Les chefs des Premières Nations de Kebaowek et de Wolf Lake souhaitent remettre en perspective le projet hydroélectrique communautaire Onimiki, en réponse aux interrogations et préoccupations exprimées récemment au Témiscamingue. Le projet, développé en partenariat avec la MRC de Témiscamingue et la Première Nation des Pekuakamiulnuatsh, vise à évaluer le potentiel de petites centrales sur le lac Kipawa.

Dans une lettre ouverte, le chef Lance Haymond (Kebaowek) et la cheffe Lisa Robinson (Wolf Lake) soulignent que leur responsabilité est double : répondre aux besoins de leurs membres, tout en protégeant un territoire où leurs droits ancestraux demeurent non cédés. « Nous devons nous assurer de répondre aux besoins de nos membres et qu’ils aient accès aux services auxquels ils ont droit. Nous devons également défendre sans relâche les droits ancestraux non cédés sur le territoire. »

Les dirigeants insistent sur le caractère communautaire du projet, qu’ils opposent au modèle historique de développement où les Premières Nations étaient tenues à l’écart. « Par le passé, les Premières Nations ont été de simples spectateurs du développement sans qu’elles aient leur mot à dire. » Ils rappellent que les initiatives qui ont marqué le territoire n’ont pas toujours été synonymes de retombées positives pour les communautés locales.

Selon eux, Onimiki représente une occasion de repenser la gestion énergétique au profit du milieu. « Le modèle de l’énergie communautaire nous offre la chance de réaliser un projet durable et responsable par et pour le milieu. C’est ce qui distingue le projet Onimiki du feu projet Tabaret, un projet imposé et imposant. »

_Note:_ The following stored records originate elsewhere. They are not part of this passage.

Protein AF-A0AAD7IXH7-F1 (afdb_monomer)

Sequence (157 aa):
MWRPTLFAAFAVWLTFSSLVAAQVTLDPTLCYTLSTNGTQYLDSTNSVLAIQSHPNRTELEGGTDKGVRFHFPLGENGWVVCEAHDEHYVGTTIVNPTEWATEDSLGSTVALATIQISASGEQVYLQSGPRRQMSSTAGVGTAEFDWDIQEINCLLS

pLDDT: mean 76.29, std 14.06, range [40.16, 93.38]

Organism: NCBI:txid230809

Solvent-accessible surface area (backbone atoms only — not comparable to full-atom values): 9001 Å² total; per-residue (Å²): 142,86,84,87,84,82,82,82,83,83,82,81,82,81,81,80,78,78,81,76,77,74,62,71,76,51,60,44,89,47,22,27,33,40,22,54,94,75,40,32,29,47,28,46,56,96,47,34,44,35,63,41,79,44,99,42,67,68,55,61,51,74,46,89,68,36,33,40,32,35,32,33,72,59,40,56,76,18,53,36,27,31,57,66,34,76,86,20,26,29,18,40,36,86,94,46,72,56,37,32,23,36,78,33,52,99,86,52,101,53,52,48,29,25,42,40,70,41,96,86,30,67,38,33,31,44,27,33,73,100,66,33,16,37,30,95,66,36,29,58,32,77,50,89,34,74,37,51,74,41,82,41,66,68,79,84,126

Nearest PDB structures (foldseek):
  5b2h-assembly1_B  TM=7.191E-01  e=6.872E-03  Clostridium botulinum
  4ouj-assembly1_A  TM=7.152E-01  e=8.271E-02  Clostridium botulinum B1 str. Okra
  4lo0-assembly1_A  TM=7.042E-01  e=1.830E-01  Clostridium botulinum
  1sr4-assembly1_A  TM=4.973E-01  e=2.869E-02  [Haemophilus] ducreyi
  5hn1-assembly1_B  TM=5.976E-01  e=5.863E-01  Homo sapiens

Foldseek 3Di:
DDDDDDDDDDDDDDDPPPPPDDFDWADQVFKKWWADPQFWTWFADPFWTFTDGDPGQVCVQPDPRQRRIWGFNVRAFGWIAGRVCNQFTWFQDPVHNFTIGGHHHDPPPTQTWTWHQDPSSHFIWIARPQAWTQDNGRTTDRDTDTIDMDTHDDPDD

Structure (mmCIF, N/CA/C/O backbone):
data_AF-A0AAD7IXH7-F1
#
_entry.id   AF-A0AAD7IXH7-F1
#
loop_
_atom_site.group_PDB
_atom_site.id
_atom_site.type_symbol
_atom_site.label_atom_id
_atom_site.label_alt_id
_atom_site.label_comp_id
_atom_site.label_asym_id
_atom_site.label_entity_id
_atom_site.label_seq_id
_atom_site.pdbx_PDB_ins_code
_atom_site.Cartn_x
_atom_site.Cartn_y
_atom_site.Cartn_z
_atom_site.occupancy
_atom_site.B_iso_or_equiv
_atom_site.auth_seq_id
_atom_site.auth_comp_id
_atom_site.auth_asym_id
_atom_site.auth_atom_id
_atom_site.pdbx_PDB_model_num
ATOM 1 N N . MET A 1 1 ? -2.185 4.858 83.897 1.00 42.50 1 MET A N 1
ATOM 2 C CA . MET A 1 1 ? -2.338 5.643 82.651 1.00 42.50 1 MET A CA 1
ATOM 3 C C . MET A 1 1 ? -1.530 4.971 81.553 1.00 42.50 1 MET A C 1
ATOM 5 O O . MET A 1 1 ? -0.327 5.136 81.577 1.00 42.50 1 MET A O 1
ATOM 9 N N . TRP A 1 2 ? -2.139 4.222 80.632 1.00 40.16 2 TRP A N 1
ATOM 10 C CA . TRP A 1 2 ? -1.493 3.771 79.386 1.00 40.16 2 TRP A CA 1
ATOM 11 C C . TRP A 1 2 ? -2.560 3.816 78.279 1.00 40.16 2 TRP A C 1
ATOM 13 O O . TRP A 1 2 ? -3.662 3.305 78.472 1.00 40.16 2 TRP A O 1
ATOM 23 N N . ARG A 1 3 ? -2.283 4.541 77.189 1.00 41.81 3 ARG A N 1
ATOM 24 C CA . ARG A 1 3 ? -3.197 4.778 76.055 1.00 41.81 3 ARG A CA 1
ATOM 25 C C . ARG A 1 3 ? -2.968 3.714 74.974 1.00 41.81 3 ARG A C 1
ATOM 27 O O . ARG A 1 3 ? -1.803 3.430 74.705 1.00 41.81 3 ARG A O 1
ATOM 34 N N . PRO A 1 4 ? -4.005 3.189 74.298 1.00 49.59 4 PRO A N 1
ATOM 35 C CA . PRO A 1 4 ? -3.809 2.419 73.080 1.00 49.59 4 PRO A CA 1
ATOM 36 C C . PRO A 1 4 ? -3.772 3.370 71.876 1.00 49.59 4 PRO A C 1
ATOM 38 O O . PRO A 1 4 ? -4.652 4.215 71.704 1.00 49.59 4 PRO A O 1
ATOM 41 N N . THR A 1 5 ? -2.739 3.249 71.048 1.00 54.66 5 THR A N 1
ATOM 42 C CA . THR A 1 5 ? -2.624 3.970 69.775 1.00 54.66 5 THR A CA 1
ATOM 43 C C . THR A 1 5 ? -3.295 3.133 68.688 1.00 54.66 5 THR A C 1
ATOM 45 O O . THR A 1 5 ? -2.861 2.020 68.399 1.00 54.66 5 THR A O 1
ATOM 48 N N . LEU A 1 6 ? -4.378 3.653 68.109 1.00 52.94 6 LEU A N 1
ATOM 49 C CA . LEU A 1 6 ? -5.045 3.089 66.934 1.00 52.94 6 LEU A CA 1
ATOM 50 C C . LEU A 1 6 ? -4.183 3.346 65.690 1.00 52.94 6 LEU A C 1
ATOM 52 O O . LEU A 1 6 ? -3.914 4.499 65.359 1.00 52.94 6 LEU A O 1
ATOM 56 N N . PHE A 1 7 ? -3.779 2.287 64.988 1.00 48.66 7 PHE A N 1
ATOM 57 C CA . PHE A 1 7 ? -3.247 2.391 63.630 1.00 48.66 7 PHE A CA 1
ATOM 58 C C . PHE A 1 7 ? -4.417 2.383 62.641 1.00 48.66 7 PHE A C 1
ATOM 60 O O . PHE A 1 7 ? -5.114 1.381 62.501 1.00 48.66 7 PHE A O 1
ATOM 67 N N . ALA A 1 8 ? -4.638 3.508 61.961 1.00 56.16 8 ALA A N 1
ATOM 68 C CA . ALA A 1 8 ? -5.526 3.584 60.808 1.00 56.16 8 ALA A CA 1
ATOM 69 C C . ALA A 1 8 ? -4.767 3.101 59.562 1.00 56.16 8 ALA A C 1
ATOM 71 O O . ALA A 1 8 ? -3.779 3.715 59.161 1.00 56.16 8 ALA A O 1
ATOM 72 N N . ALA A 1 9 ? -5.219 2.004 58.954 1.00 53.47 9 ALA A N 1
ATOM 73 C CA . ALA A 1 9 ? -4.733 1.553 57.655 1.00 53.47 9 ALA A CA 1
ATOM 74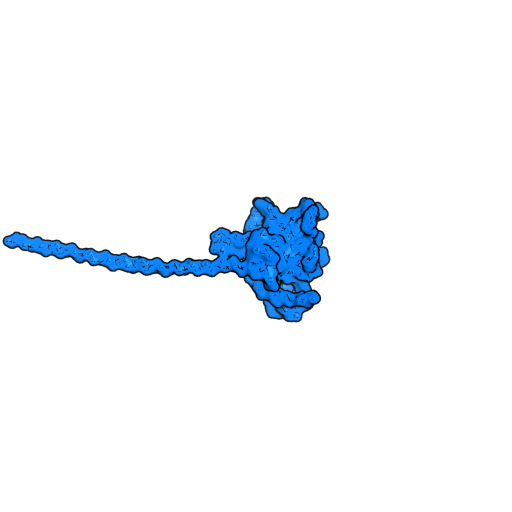 C C . ALA A 1 9 ? -5.544 2.241 56.544 1.00 53.47 9 ALA A C 1
ATOM 76 O O . ALA A 1 9 ? -6.743 2.007 56.406 1.00 53.47 9 ALA A O 1
ATOM 77 N N . PHE A 1 10 ? -4.889 3.101 55.763 1.00 48.97 10 PHE A N 1
ATOM 78 C CA . PHE A 1 10 ? -5.434 3.651 54.522 1.00 48.97 10 PHE A CA 1
ATOM 79 C C . PHE A 1 10 ? -5.316 2.593 53.418 1.00 48.97 10 PHE A C 1
ATOM 81 O O . PHE A 1 10 ? -4.210 2.237 53.015 1.00 48.97 10 PHE A O 1
ATOM 88 N N . ALA A 1 11 ? -6.447 2.091 52.926 1.00 57.09 11 ALA A N 1
ATOM 89 C CA . ALA A 1 11 ? -6.489 1.251 51.735 1.00 57.09 11 ALA A CA 1
ATOM 90 C C . ALA A 1 11 ? -6.532 2.150 50.492 1.00 57.09 11 ALA A C 1
ATOM 92 O O . ALA A 1 11 ? -7.539 2.806 50.227 1.00 57.09 11 ALA A O 1
ATOM 93 N N . VAL A 1 12 ? -5.436 2.192 49.734 1.00 57.78 12 VAL A N 1
ATOM 94 C CA . VAL A 1 12 ? -5.397 2.838 48.417 1.00 57.78 12 VAL A CA 1
ATOM 95 C C . VAL A 1 12 ? -5.905 1.831 47.387 1.00 57.78 12 VAL A C 1
ATOM 97 O O . VAL A 1 12 ? -5.244 0.833 47.109 1.00 57.78 12 VAL A O 1
ATOM 100 N N . TRP A 1 13 ? -7.090 2.082 46.834 1.00 51.09 13 TRP A N 1
ATOM 101 C CA . TRP A 1 13 ? -7.599 1.367 45.665 1.00 51.09 13 TRP A CA 1
ATOM 102 C C . TRP A 1 13 ? -6.999 1.992 44.403 1.00 51.09 13 TRP A C 1
ATOM 104 O O . TRP A 1 13 ? -7.414 3.066 43.977 1.00 51.09 13 TRP A O 1
ATOM 114 N N . LEU A 1 14 ? -6.007 1.326 43.810 1.00 53.56 14 LEU A N 1
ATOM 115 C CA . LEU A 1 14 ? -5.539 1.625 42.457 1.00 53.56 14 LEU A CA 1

Conscients des inquiétudes soulevées, les chefs appellent à un débat basé sur des faits, et non sur des positions tranchées avant la fin des analyses. « Il est légitime que les gens s’interrogent sur les impacts du projet et souhaitent avoir des réponses à leurs questions. Nous voulons également avoir les réponses à ces questions! » Les études environnementales sont en cours et, affirment-ils, leurs résultats seront rendus publics et soumis au Bureau d’audiences publiques sur l’environnement (BAPE).

Ils réitèrent que leur position demeurera guidée par la protection du territoire, rappelant leur opposition historique à des projets jugés risqués pour la qualité de l’eau, notamment l’ancien projet d’extraction près du lac Kipawa et le projet de dépotoir nucléaire à Chalk River. « Si nous jugeons que les impacts du projet sont trop importants par rapport aux avantages, le projet n’ira pas de l’avant. »

Le message se veut une invitation au respect et à la collaboration, dans un esprit d’écoute et de transparence. « Nous demandons du temps et de la confiance pour terminer correctement l’évaluation du projet Onimiki. »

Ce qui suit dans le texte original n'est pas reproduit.